One Voice Mixed Chorus also participates in the GALA Choruses Festival held in Minneapolis.

===Performance history===
Recent appearances include:
- Come Fly With Me: A GLBT Romp Around the World, June 15–16, 2012 at History Theatre St. Paul, Minnesota
- Chorus America Opening Concert, June 13, 2012 at Orchestra Hall Minneapolis, Minnesota
- MPR Harmony in the Park, June 7, 2012 at Minnehaha Park Bandshell Minneapolis, Minnesota
- QMC Concert, June 4, 2012 at Como Park Pavilion St. Paul, Minnesota
- Brave Souls & Dreamers, January 21–22, 2012 at Hopkins High School Minnetonka, Minnesota
- Boom, Bang, Crash, June 10–11, 2011 at Heart of the Beast Puppet and Mask Theater, Minneapolis, Minnesota
- Love Dares Speak Its Name, January 14–15, 2011 at Central Presbyterian Church, St. Paul, Minnesota
- Different is Great- A family Concert, June 4–5, 2010 at Heart of the Beast Puppet and Mask Theater, Minneapolis, Minnesota
- Unsilenced, GLBT and Jewish Voices of the Holocaust, January 30–31, 2010
- Lavender Green: Thinking Globally, Singing Locally, June 13–14, 2009
- Many Lives, One Song: Hope for a World Beyond AIDS, December 5–6, 2008
- GALA Festival VIII in Miami, Florida, Carnival Center for the Performing Arts, July 12–19, 2008
- Old New Borrowed Q: Celebrating 20 years, June 21–22, 2008 Saint Paul, Minnesota
- Uncommon Light: Brahms and the Beauty of Shadow, January 25–26, 2008 Saint Paul, Minnesota
- Outreach Tour to Iowa (Des Moines, Iowa City, Cedar Falls) November 9–11, 2007
- Generations Rock Concert, June 16 & 17, 2007 at the American History Theater Saint Paul, Minnesota
- Reclaiming Faith, In The Spirit Of Justice, January 20–21, 27-28, 2007
- Outreach Tour, Northern Minnesota and Winnipeg Canada, November 10–13, 2006

==Membership==
Membership is by audition, held twice each year. In addition there are volunteer opportunities available to non-singing members. These members comprise what is called the Fifth Section.

==Organization==
One Voice Mixed Chorus is a 501(c)3 non-profit organization. It is funded through dues from singing members, donations from individuals and corporations as well as grants.
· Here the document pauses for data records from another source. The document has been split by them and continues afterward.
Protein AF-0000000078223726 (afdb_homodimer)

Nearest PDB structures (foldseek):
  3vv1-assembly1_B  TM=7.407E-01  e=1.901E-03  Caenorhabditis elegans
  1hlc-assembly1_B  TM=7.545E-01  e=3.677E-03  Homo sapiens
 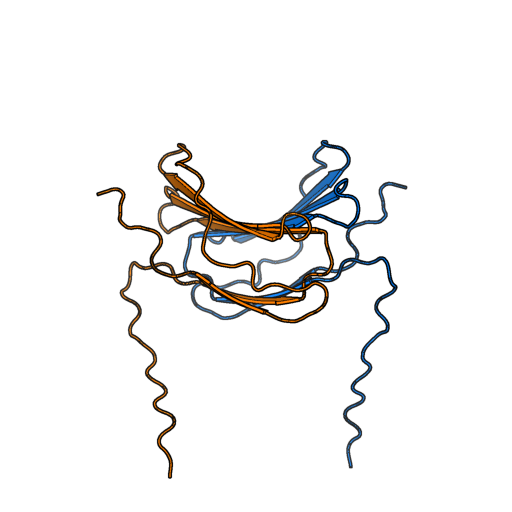 2ymz-assembly2_C  TM=7.937E-01  e=1.375E-02  Gallus gallus
  7n8g-assembly1_B  TM=7.226E-01  e=7.110E-03  Homo sapiens
  5nld-assembly1_B  TM=7.413E-01  e=1.452E-02  Gallus gallus

Sequence (184 aa):
MEKRHSTVST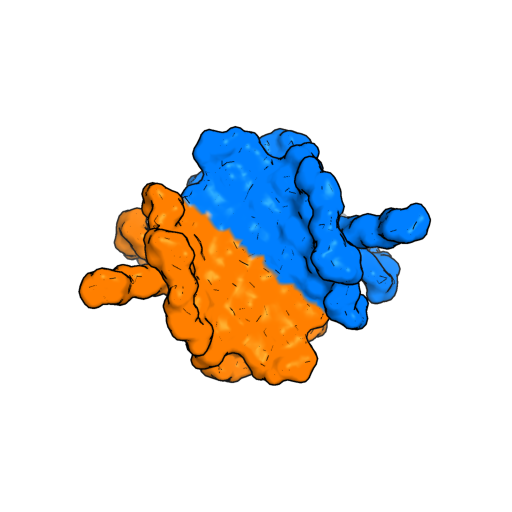MPSHDQHVIIYGIATGDSWTVELTGSGGNALFQIVAKYKEKVVTRNANIGGNWGQEEKVGQFPFQRDRGFDLSIANLPSGLQMEKRHSTVSTMPSHDQHVIIYGIATGDSWTVELTGSGGNALFQIVAKYKEKVVTRNANIGGNWGQEEKVGQFPFQRDRGFDLSIANLPSGLQ

InterPro domains:
  IPR001079 Galectin, carbohydrate recognition domain [PF00337] (14-91)
  IPR001079 Galectin, carbohydrate recognition domain [PS51304] (4-92)
  IPR013320 Concanavalin A-like lectin/glucanase domain superfamily [SSF49899] (15-90)
  IPR044156 Galectin-like [PTHR11346] (16-90)

Organism: Teladorsagia circumcincta (NCBI:txid45464)

Structure (mmCIF, N/CA/C/O backbone):
data_AF-0000000078223726-model_v1
#
loop_
_entity.id
_entity.type
_entity.pdbx_description
1 polymer Galectin
#
loop_
_atom_site.group_PDB
_atom_site.id
_atom_site.type_symbol
_atom_site.label_atom_id
_atom_site.label_alt_id
_atom_site.label_comp_id
_atom_site.label_asym_id
_atom_site.label_entity_id
_atom_site.label_seq_id
_atom_site.pdbx_PDB_ins_code
_atom_site.Cartn_x
_atom_site.Cartn_y
_atom_site.Cartn_z
_atom_site.occupancy
_atom_site.B_iso_or_equiv
_atom_site.auth_seq_id
_atom_site.auth_comp_id
_atom_site.auth_asym_id
_atom_site.auth_atom_id
_atom_site.pdbx_PDB_model_num
ATOM 1 N N . MET A 1 1 ? 15.047 -19.016 33.781 1 22.73 1 MET A N 1
ATOM 2 C CA . MET A 1 1 ? 14.867 -17.641 33.312 1 22.73 1 MET A CA 1
ATOM 3 C C . MET A 1 1 ? 15.25 -17.5 31.859 1 22.73 1 MET A C 1
ATOM 5 O O . MET A 1 1 ? 16.422 -17.531 31.516 1 22.73 1 MET A O 1
ATOM 9 N N . GLU A 1 2 ? 14.516 -18.203 30.969 1 31.66 2 GLU A N 1
ATOM 10 C CA . GLU A 1 2 ? 14.852 -18.266 29.547 1 31.66 2 GLU A CA 1
ATOM 11 C C . GLU A 1 2 ? 14.883 -16.875 28.922 1 31.66 2 GLU A C 1
ATOM 13 O O . GLU A 1 2 ? 13.914 -16.125 29.031 1 31.66 2 GLU A O 1
ATOM 18 N N . LYS A 1 3 ? 16.125 -16.203 28.875 1 25.36 3 LYS A N 1
ATOM 19 C CA . LYS A 1 3 ? 16.453 -14.891 28.312 1 25.36 3 LYS A CA 1
ATOM 20 C C . LYS A 1 3 ? 15.867 -14.719 26.922 1 25.36 3 LYS A C 1
ATOM 22 O O . LYS A 1 3 ? 16.188 -15.492 26 1 25.36 3 LYS A O 1
ATOM 27 N N . ARG A 1 4 ? 14.648 -14.32 26.797 1 29.73 4 ARG A N 1
ATOM 28 C CA . ARG A 1 4 ? 14.094 -13.844 25.547 1 29.73 4 ARG A CA 1
ATOM 29 C C . ARG A 1 4 ? 15.031 -12.844 24.875 1 29.73 4 ARG A C 1
ATOM 31 O O . ARG A 1 4 ? 15.297 -11.773 25.422 1 29.73 4 ARG A O 1
ATOM 38 N N . HIS A 1 5 ? 16.172 -13.297 24.281 1 30.73 5 HIS A N 1
ATOM 39 C CA . HIS A 1 5 ? 17.094 -12.438 23.562 1 30.73 5 HIS A CA 1
ATOM 40 C C . HIS A 1 5 ? 16.359 -11.516 22.594 1 30.73 5 HIS A C 1
ATOM 42 O O . HIS A 1 5 ? 15.719 -11.977 21.641 1 30.73 5 HIS A O 1
ATOM 48 N N . SER A 1 6 ? 15.734 -10.508 23.031 1 32.22 6 SER A N 1
ATOM 49 C CA . SER A 1 6 ? 15.203 -9.398 22.234 1 32.22 6 SER A CA 1
ATOM 50 C C . SER A 1 6 ? 16.266 -8.852 21.281 1 32.22 6 SER A C 1
ATOM 52 O O . SER A 1 6 ? 17.172 -8.125 21.688 1 32.22 6 SER A O 1
ATOM 54 N N . THR A 1 7 ? 17.062 -9.664 20.594 1 33.53 7 THR A N 1
ATOM 55 C CA . THR A 1 7 ? 18.062 -9.109 19.688 1 33.53 7 THR A CA 1
ATOM 56 C C . THR A 1 7 ? 17.438 -8.078 18.75 1 33.53 7 THR A C 1
ATOM 58 O O . THR A 1 7 ? 16.531 -8.398 17.984 1 33.53 7 THR A O 1
ATOM 61 N N . VAL A 1 8 ? 17.078 -6.984 19.281 1 33.12 8 VAL A N 1
ATOM 62 C CA . VAL A 1 8 ? 16.75 -5.867 18.391 1 33.12 8 VAL A CA 1
ATOM 63 C C . VAL A 1 8 ? 17.859 -5.699 17.344 1 33.12 8 VAL A C 1
ATOM 65 O O . VAL A 1 8 ? 19.016 -5.418 17.688 1 33.12 8 VAL A O 1
ATOM 68 N N . SER A 1 9 ? 18.062 -6.543 16.328 1 33.91 9 SER A N 1
ATOM 69 C CA . SER A 1 9 ? 19.016 -6.375 15.234 1 33.91 9 SER A CA 1
ATOM 70 C C . SER A 1 9 ? 19.109 -4.914 14.812 1 33.91 9 SER A C 1
ATOM 72 O O . SER A 1 9 ? 18.109 -4.211 14.742 1 33.91 9 SER A O 1
ATOM 74 N N . THR A 1 10 ? 20.203 -4.242 15.156 1 34.72 10 THR A N 1
ATOM 75 C CA . THR A 1 10 ? 20.703 -2.99 14.594 1 34.72 10 THR A CA 1
ATOM 76 C C . THR A 1 10 ? 20.469 -2.941 13.086 1 34.72 10 THR A C 1
ATOM 78 O O . THR A 1 10 ? 21.078 -3.711 12.336 1 34.72 10 THR A O 1
ATOM 81 N N . MET A 1 11 ? 19.266 -3.105 12.656 1 37.75 11 MET A N 1
ATOM 82 C CA . MET A 1 11 ? 19.078 -2.961 11.219 1 37.75 11 MET A CA 1
ATOM 83 C C . MET A 1 11 ? 19.922 -1.809 10.672 1 37.75 11 MET A C 1
ATOM 85 O O . MET A 1 11 ? 19.922 -0.713 11.242 1 37.75 11 MET A O 1
ATOM 89 N N . PRO A 1 12 ? 21.062 -2.109 9.984 1 40.12 12 PRO A N 1
ATOM 90 C CA . PRO A 1 12 ? 21.828 -1 9.414 1 40.12 12 PRO A CA 1
ATOM 91 C C . PRO A 1 12 ? 20.953 0.159 8.961 1 40.12 12 PRO A C 1
ATOM 93 O O . PRO A 1 12 ? 19.781 -0.045 8.633 1 40.12 12 PRO A O 1
ATOM 96 N N . SER A 1 13 ? 21.438 1.463 9.258 1 43.25 13 SER A N 1
ATOM 97 C CA . SER A 1 13 ? 20.922 2.82 9.164 1 43.25 13 SER A CA 1
ATOM 98 C C . SER A 1 13 ? 20.125 3.014 7.875 1 43.25 13 SER A C 1
ATOM 100 O O . SER A 1 13 ? 19.344 3.961 7.758 1 43.25 13 SER A O 1
ATOM 102 N N . HIS A 1 14 ? 20.594 2.246 6.816 1 47.25 14 HIS A N 1
ATOM 103 C CA . HIS A 1 14 ? 20.141 2.664 5.492 1 47.25 14 HIS A CA 1
ATOM 104 C C . HIS A 1 14 ? 19.016 1.781 4.988 1 47.25 14 HIS A C 1
ATOM 106 O O . HIS A 1 14 ? 18.438 2.049 3.936 1 47.25 14 HIS A O 1
ATOM 112 N N . ASP A 1 15 ? 18.938 0.566 5.559 1 53.62 15 ASP A N 1
ATOM 113 C CA . ASP A 1 15 ? 18.031 -0.408 4.957 1 53.62 15 ASP A CA 1
ATOM 114 C C . ASP A 1 15 ? 16.578 -0.146 5.375 1 53.62 15 ASP A C 1
ATOM 116 O O . ASP A 1 15 ? 16.281 -0.063 6.566 1 53.62 15 ASP A O 1
ATOM 120 N N . GLN A 1 16 ? 15.953 0.522 4.527 1 60.56 16 GLN A N 1
ATOM 121 C CA . GLN A 1 16 ? 14.539 0.699 4.828 1 60.56 16 GLN A CA 1
ATOM 122 C C . GLN A 1 16 ? 13.867 -0.641 5.121 1 60.56 16 GLN A C 1
ATOM 124 O O . GLN A 1 16 ? 14.117 -1.629 4.43 1 60.56 16 GLN A O 1
ATOM 129 N N . HIS A 1 17 ? 13.484 -0.789 6.383 1 72 17 HIS A N 1
ATOM 130 C CA . HIS A 1 17 ? 12.711 -1.973 6.742 1 72 17 HIS A CA 1
ATOM 131 C C . HIS A 1 17 ? 11.281 -1.604 7.129 1 72 17 HIS A C 1
ATOM 133 O O . HIS A 1 17 ? 11.055 -0.579 7.773 1 72 17 HIS A O 1
ATOM 139 N N . VAL A 1 18 ? 10.375 -2.295 6.52 1 78.94 18 VAL A N 1
ATOM 140 C CA . VAL A 1 18 ? 8.984 -2.104 6.902 1 78.94 18 VAL A CA 1
ATOM 141 C C . VAL A 1 18 ? 8.367 -3.441 7.309 1 78.94 18 VAL A C 1
ATOM 143 O O . VAL A 1 18 ? 8.578 -4.453 6.637 1 78.94 18 VAL A O 1
ATOM 146 N N . ILE A 1 19 ? 7.758 -3.41 8.469 1 84.75 19 ILE A N 1
ATOM 147 C CA . ILE A 1 19 ? 6.969 -4.559 8.891 1 84.75 19 ILE A CA 1
ATOM 148 C C . ILE A 1 19 ? 5.484 -4.203 8.875 1 84.75 19 ILE A C 1
ATOM 150 O O . ILE A 1 19 ? 5.082 -3.15 9.375 1 84.75 19 ILE A O 1
ATOM 154 N N . ILE A 1 20 ? 4.727 -5.074 8.258 1 86.5 20 ILE A N 1
ATOM 155 C CA . ILE A 1 20 ? 3.293 -4.848 8.141 1 86.5 20 ILE A CA 1
ATOM 156 C C . ILE A 1 20 ? 2.533 -6.086 8.609 1 86.5 20 ILE A C 1
ATOM 158 O O . ILE A 1 20 ? 2.887 -7.211 8.242 1 86.5 20 ILE A O 1
ATOM 162 N N . TYR A 1 21 ? 1.651 -5.871 9.484 1 86.38 21 TYR A N 1
ATOM 163 C CA . TYR A 1 21 ? 0.611 -6.844 9.797 1 86.38 21 TYR A CA 1
ATOM 164 C C . TYR A 1 21 ? -0.748 -6.371 9.297 1 86.38 21 TYR A C 1
ATOM 166 O O . TYR A 1 21 ? -1.087 -5.191 9.43 1 86.38 21 TYR A O 1
ATOM 174 N N . GLY A 1 22 ? -1.464 -7.352 8.641 1 86.5 22 GLY A N 1
ATOM 175 C CA . GLY A 1 22 ? -2.744 -6.883 8.141 1 86.5 22 GLY A CA 1
ATOM 176 C C . GLY A 1 22 ? -3.723 -8.008 7.852 1 86.5 22 GLY A C 1
ATOM 177 O O . GLY A 1 22 ? -3.344 -9.18 7.848 1 86.5 22 GLY A O 1
ATOM 178 N N . ILE A 1 23 ? -5 -7.625 7.734 1 87.88 23 ILE A N 1
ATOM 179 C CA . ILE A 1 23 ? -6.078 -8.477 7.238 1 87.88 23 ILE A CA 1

Kimberly Waigwa is the Artistic Director.

One Voice Mixed Chorus operates under the direction of a board of directors and a number of committees. Committees include personnel, development, production, membership, finance, and music selection.

Staff positions include the artistic director, executive director, operations coordinator, and the OVation ensemble coach.

==Recordings==
- BraveSouls & Dreamers, 2012
- Old New Borrowed Q, 2008
- Building Bridges, 2005
- Songs of the Soul, 2000–2004

==Associations==
- Member of The Gay and Lesbian Association of Choruses (GALA).
- Member of the Queer Music Consortium (QMC).